Exercise training reverses insulin resistance in muscle by enhanced recruitment of glut4 to the cell surface. Etgen, Garret J., J[phi]rgen Jensen, Cindy M. Wilson, Desmond G. Hunt, Samuel W. Cushman, and John L. Ivy. Exercise Physiology and Metabolism Laboratory, Department of Kinesiology, University of Texas at Austin, Austin, TX 78712, and the Experimental Diabetes, Metabolism, and Nutrition Section, DB/NIDDK, National Institutes of Health, Bethesda, MD 20892
APStracts 4:0029E, 1997.
The effects of exercise training on cell surface GLUT4 in skeletal muscle of the obese (fa/fa) Zucker rat were investigated using the impermeant glucose transporter photoaffinity reagent 2-N-4-(l-azi -2,2,2-trifluoroethyl)benzoyl-1,3-bis-(D-mannos-4-yloxy)-2-propylamine (ATB-BMPA).

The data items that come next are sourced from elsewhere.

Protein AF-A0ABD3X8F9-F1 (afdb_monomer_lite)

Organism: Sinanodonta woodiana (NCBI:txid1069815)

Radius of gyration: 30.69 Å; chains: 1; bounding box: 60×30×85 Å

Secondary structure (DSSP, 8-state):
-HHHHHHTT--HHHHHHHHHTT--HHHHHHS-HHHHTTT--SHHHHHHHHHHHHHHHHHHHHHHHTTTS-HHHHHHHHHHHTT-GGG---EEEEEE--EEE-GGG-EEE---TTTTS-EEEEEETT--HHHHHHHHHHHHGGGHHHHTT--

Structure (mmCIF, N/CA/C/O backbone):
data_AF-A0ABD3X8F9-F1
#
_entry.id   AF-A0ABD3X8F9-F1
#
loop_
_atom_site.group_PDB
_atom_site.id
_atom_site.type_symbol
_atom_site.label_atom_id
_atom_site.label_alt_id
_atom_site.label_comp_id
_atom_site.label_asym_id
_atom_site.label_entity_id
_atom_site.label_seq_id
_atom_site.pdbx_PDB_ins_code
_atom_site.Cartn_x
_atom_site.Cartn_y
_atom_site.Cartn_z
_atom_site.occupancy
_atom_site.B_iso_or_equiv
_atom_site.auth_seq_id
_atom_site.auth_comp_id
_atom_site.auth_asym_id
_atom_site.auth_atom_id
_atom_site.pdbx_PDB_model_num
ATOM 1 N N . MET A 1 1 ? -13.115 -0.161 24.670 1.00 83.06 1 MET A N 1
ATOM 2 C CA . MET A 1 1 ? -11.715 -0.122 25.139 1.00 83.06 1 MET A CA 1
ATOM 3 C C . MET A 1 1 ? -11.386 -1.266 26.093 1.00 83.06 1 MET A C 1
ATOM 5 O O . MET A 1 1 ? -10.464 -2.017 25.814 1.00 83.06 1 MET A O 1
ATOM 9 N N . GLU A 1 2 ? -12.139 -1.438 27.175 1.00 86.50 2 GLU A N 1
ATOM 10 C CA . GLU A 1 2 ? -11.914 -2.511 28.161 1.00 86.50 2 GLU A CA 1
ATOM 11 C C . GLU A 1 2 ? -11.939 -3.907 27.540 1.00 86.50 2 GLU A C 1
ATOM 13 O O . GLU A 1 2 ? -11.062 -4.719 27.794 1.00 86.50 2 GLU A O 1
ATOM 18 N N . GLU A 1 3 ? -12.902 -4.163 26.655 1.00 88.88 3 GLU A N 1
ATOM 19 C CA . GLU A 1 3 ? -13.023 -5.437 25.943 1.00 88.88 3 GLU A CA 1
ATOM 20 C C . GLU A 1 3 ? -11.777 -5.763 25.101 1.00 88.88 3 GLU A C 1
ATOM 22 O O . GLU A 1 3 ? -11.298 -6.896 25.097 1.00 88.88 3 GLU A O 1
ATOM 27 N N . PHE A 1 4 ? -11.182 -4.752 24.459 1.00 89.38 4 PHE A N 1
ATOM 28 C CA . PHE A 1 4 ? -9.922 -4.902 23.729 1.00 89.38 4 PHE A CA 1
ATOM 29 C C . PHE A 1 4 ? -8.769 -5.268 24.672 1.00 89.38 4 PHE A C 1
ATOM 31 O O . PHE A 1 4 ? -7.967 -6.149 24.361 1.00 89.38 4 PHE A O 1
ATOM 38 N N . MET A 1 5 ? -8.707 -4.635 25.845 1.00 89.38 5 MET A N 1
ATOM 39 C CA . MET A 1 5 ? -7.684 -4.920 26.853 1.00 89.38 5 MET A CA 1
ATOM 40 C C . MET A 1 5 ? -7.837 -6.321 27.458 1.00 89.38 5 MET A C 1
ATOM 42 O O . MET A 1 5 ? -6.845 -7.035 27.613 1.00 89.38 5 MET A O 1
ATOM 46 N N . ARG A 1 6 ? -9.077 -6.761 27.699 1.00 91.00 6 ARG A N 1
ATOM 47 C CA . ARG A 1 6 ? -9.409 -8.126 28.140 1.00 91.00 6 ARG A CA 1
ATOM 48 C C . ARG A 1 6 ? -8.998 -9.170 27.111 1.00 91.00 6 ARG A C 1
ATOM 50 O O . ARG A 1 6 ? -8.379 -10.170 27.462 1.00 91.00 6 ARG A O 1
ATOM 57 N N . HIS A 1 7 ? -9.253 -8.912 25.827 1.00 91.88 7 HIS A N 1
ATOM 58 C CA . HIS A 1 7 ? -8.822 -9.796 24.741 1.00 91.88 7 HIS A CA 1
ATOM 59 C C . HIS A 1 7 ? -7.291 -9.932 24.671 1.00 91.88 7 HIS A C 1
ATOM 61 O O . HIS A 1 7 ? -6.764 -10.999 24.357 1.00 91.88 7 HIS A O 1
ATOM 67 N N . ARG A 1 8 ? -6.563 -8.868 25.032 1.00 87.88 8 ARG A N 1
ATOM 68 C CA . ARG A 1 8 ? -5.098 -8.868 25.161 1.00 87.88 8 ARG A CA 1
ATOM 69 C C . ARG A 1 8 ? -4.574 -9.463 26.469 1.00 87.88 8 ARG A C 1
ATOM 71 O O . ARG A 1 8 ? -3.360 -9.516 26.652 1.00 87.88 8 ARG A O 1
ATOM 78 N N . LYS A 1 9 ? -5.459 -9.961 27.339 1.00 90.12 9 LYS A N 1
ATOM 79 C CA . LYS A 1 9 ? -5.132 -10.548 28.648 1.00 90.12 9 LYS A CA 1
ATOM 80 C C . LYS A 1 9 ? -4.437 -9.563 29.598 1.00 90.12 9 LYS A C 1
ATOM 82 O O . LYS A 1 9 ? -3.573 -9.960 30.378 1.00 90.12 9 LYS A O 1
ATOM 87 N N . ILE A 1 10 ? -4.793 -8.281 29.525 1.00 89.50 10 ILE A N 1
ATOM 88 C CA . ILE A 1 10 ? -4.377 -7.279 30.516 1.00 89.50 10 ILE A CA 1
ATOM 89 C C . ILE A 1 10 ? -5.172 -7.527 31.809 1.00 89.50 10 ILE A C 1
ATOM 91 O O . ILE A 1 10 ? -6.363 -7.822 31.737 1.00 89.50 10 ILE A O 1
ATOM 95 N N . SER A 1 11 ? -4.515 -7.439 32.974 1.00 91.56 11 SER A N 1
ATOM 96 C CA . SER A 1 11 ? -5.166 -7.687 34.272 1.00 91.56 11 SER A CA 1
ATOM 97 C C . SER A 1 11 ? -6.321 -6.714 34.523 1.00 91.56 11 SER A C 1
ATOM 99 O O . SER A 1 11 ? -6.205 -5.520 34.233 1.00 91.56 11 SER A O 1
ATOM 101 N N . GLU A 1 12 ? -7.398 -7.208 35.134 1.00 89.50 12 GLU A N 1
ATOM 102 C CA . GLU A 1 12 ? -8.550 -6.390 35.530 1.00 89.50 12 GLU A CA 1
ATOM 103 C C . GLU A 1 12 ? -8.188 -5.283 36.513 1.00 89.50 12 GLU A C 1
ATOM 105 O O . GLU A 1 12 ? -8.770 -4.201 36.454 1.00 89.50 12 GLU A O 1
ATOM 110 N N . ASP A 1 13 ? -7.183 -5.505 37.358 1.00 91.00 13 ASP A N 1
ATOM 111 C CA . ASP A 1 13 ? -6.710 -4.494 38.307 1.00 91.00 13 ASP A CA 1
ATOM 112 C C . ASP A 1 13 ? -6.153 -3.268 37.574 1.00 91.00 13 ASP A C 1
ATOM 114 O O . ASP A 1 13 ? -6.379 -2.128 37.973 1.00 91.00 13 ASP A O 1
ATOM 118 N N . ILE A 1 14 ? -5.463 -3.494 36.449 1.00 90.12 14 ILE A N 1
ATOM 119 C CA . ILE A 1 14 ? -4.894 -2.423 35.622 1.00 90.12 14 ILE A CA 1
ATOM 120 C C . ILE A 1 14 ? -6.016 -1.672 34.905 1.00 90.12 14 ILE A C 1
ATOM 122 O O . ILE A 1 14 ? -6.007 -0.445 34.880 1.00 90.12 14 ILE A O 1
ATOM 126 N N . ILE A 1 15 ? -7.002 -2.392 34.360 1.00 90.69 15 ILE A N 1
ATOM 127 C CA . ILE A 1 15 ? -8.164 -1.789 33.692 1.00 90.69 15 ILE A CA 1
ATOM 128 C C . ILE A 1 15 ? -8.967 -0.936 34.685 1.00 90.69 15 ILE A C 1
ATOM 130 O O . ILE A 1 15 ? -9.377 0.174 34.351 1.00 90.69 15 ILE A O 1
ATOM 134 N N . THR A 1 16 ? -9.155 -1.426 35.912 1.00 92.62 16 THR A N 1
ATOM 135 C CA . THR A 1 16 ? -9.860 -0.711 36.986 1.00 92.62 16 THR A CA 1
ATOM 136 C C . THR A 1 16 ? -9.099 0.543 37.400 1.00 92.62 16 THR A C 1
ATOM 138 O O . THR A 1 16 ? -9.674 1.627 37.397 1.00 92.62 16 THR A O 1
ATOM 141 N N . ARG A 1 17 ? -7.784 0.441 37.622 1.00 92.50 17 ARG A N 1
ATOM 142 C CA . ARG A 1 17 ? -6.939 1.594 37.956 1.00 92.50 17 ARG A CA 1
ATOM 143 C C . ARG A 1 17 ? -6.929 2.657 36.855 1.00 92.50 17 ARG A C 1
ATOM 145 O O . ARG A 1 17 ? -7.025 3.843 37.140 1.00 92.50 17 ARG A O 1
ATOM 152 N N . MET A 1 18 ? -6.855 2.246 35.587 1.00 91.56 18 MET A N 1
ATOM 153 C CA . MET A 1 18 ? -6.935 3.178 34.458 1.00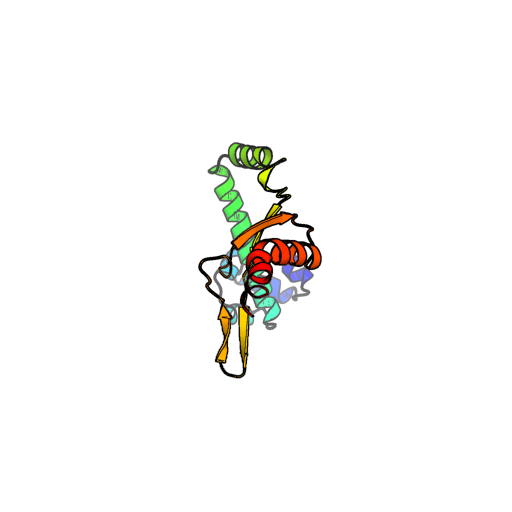 91.56 18 MET A CA 1
ATOM 154 C C . MET A 1 18 ? -8.282 3.912 34.418 1.00 91.56 18 MET A C 1
ATOM 156 O O . MET A 1 18 ? -8.308 5.095 34.095 1.00 91.56 18 MET A O 1
ATOM 160 N N . LYS A 1 19 ? -9.392 3.255 34.786 1.00 90.44 19 LYS A N 1
ATOM 161 C CA . LYS A 1 19 ? -10.699 3.922 34.915 1.00 90.44 19 LYS A CA 1
ATOM 162 C C . LYS A 1 19 ? -10.746 4.914 36.068 1.00 90.44 19 LYS A C 1
ATOM 164 O O . LYS A 1 19 ? -11.283 6.002 35.886 1.00 90.44 19 LYS A O 1
ATOM 169 N N . GLU A 1 20 ? -10.230 4.531 37.233 1.00 92.81 20 GLU A N 1
ATOM 170 C CA . GLU A 1 20 ? -10.180 5.394 38.420 1.00 92.81 20 GLU A CA 1
ATOM 171 C C . GLU A 1 20 ? -9.375 6.669 38.144 1.00 92.81 20 GLU A C 1
ATOM 173 O O . GLU A 1 20 ? -9.803 7.760 38.512 1.00 92.81 20 GLU A O 1
ATOM 178 N N . ASP A 1 21 ? -8.280 6.542 37.393 1.00 92.06 21 ASP A N 1
ATOM 179 C CA . ASP A 1 21 ? -7.439 7.661 36.962 1.00 92.06 21 ASP A CA 1
ATOM 180 C C . ASP A 1 21 ? -8.026 8.445 35.764 1.00 92.06 21 ASP A C 1
ATOM 182 O O . ASP A 1 21 ? -7.384 9.351 35.231 1.00 92.06 21 ASP A O 1
ATOM 186 N N . GLY A 1 22 ? -9.242 8.113 35.311 1.00 89.44 22 GLY A N 1
ATOM 187 C CA . GLY A 1 22 ? -9.924 8.800 34.208 1.00 89.44 22 GLY A CA 1
ATOM 188 C C . GLY A 1 22 ? -9.277 8.586 32.835 1.00 89.44 22 GLY A C 1
ATOM 189 O O . GLY A 1 22 ? -9.475 9.384 31.919 1.00 89.44 22 GLY A O 1
ATOM 190 N N . ILE A 1 23 ? -8.488 7.524 32.674 1.00 91.44 23 ILE A N 1
ATOM 191 C CA . ILE A 1 23 ? -7.774 7.215 31.438 1.00 91.44 23 ILE A CA 1
ATOM 192 C C . ILE A 1 23 ? -8.699 6.437 30.500 1.00 91.44 23 ILE A C 1
ATOM 194 O O . ILE A 1 23 ? -8.799 5.209 30.547 1.00 91.44 23 ILE A O 1
ATOM 198 N N . ASP A 1 24 ? -9.358 7.170 29.608 1.00 90.00 24 ASP A N 1
ATOM 199 C CA . ASP A 1 24 ? -10.192 6.612 28.549 1.00 90.00 24 ASP A CA 1
ATOM 200 C C . ASP A 1 24 ? -9.465 6.537 27.188 1.00 90.00 24 ASP A C 1
ATOM 202 O O . ASP A 1 24 ? -8.302 6.926 27.026 1.00 90.00 24 ASP A O 1
ATOM 206 N N . ALA A 1 25 ? -10.165 6.034 26.165 1.00 87.75 25 ALA A N 1
ATOM 207 C CA . ALA A 1 25 ? -9.623 5.938 24.809 1.00 87.75 25 ALA A CA 1
ATOM 208 C C . ALA A 1 25 ? -9.256 7.312 24.218 1.00 87.75 25 ALA A C 1
ATOM 210 O O . ALA A 1 25 ? -8.358 7.410 23.381 1.00 87.75 25 ALA A O 1
ATOM 211 N N . THR A 1 26 ? -9.918 8.389 24.638 1.00 86.75 26 THR A N 1
ATOM 212 C CA . THR A 1 26 ? -9.593 9.732 24.163 1.00 86.75 26 THR A CA 1
ATOM 213 C C . THR A 1 26 ? -8.271 10.196 24.767 1.00 86.75 26 THR A C 1
ATOM 215 O O . THR A 1 26 ? -7.360 10.548 24.016 1.00 86.75 26 THR A O 1
ATOM 218 N N . VAL A 1 27 ? -8.110 10.093 26.084 1.00 90.31 27 VAL A N 1
ATOM 219 C CA . VAL A 1 27 ? -6.884 10.461 26.799 1.00 90.31 27 VAL A CA 1
ATOM 220 C C . VAL A 1 27 ? -5.699 9.675 26.243 1.00 90.31 27 VAL A C 1
ATOM 222 O O . VAL A 1 27 ? -4.697 10.261 25.847 1.00 90.31 27 VAL A O 1
ATOM 225 N N . ILE A 1 28 ? -5.848 8.365 26.064 1.00 91.06 28 ILE A N 1
ATOM 226 C CA . ILE A 1 28 ? -4.775 7.489 25.570 1.00 91.06 28 ILE A CA 1
ATOM 227 C C . ILE A 1 28 ? -4.277 7.860 24.186 1.00 91.06 28 ILE A C 1
ATOM 229 O O . ILE A 1 28 ? -3.089 7.750 23.905 1.00 91.06 28 ILE A O 1
ATOM 233 N N . SER A 1 29 ? -5.163 8.302 23.301 1.00 87.69 29 SER A N 1
ATOM 234 C CA . SER A 1 29 ? -4.735 8.714 21.964 1.00 87.69 29 SER A CA 1
ATOM 235 C C . SER A 1 29 ? -3.912 10.014 21.956 1.00 87.69 29 SER A C 1
ATOM 237 O O . SER A 1 29 ? -3.290 10.315 20.935 1.00 87.69 29 SER A O 1
ATOM 239 N N . MET A 1 30 ? -3.905 10.757 23.071 1.00 85.81 30 MET A N 1
ATOM 240 C CA . MET A 1 30 ? -3.081 11.946 23.321 1.00 85.81 30 MET A CA 1
ATOM 241 C C . MET A 1 30 ? -1.865 11.660 24.217 1.00 85.81 30 MET A C 1
ATOM 243 O O . MET A 1 30 ? -0.997 12.519 24.317 1.00 85.81 30 MET A O 1
ATOM 247 N N . MET A 1 31 ? -1.806 10.496 24.872 1.00 87.00 31 MET A N 1
ATOM 248 C CA . MET A 1 31 ? -0.700 10.118 25.753 1.00 87.00 31 MET A CA 1
ATOM 249 C C . MET A 1 31 ? 0.497 9.584 24.968 1.00 87.00 31 MET A C 1
ATOM 251 O O . MET A 1 31 ? 0.348 8.872 23.969 1.00 87.00 31 MET A O 1
ATOM 255 N N . ASP A 1 32 ? 1.686 9.846 25.500 1.00 90.88 32 ASP A N 1
ATOM 256 C CA . ASP A 1 32 ? 2.919 9.234 25.023 1.00 90.88 32 ASP A CA 1
ATOM 257 C C . ASP A 1 32 ? 3.096 7.820 25.588 1.00 90.88 32 ASP A C 1
ATOM 259 O O . ASP A 1 32 ? 2.583 7.463 26.656 1.00 90.88 32 ASP A O 1
ATOM 263 N N . VAL A 1 33 ? 3.868 6.994 24.876 1.00 89.69 33 VAL A N 1
ATOM 264 C CA . VAL A 1 33 ? 4.097 5.588 25.251 1.00 89.69 33 VAL A CA 1
ATOM 265 C C . VAL A 1 33 ? 4.696 5.471 26.655 1.00 89.69 33 VAL A C 1
ATOM 267 O O . VAL A 1 33 ? 4.288 4.604 27.422 1.00 89.69 33 VAL A O 1
ATOM 270 N N . GLU A 1 34 ? 5.605 6.377 27.012 1.00 91.19 34 GLU A N 1
ATOM 271 C CA . GLU A 1 34 ? 6.266 6.447 28.322 1.00 91.19 34 GLU A CA 1
ATOM 272 C C . GLU A 1 34 ? 5.269 6.689 29.465 1.00 91.19 34 GLU A C 1
ATOM 274 O O . GLU A 1 34 ? 5.401 6.137 30.558 1.00 91.19 34 GLU A O 1
ATOM 279 N N . GLN A 1 35 ? 4.229 7.486 29.209 1.00 89.94 35 GLN A N 1
ATOM 280 C CA . GLN A 1 35 ? 3.182 7.770 30.185 1.00 89.94 35 GLN A CA 1
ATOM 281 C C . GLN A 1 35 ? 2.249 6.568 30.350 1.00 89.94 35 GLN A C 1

In the absence of insulin, 3-O-methyl-D-glucose transport activity was no different in either fast-twitch (epitrochlearis) or slow-twitch (soleus) muscles of trained and sedentary obese rats. Likewise, basal ATB-BMPA-labelled GLUT4 was not altered in these muscles with training. In contrast, the trained group exhibited significantly greater insulin-stimulated (2 mU/ml) glucose transport activity in epitrochlearis muscles than the sedentary group (0.53 +/- 0.03 [mu]mol/g/10 min vs. 0.18 +/- 0.03 [mu]mol/g/10 min for trained and sedentary, respectively) which was paralleled by a significant enhancement of insulin-stimulated cell surface GLUT4 (5.33 +/- 0.20 dpm/mg vs. 1.57 +/- 0.14 dpm/mg for trained and sedentary, respectively). Exercise training, however, did not alter insulin -stimulated glucose transport activity or cell surface GLUT4 in soleus muscles. Finally, exercise training did not alter the ability of muscle contraction to elevate glucose transport activity or cell surface GLUT4 in either epitrochlearis or soleus muscles of the obese rat. These results indicate that training improves insulin-stimulated glucose transport in muscle of the obese Zucker rat by increasing GLUT4 content and altering the normal intracellular distribution of these transporters such that they are now capable of migrating to the cell surface in response to the insulin stimulus.

Received 7 October 1996; accepted in final form 16 January 1997.
APS Manuscript Number E501-6.
Article publication pending Am. J. Physiol. (Endocrinol. Metab.).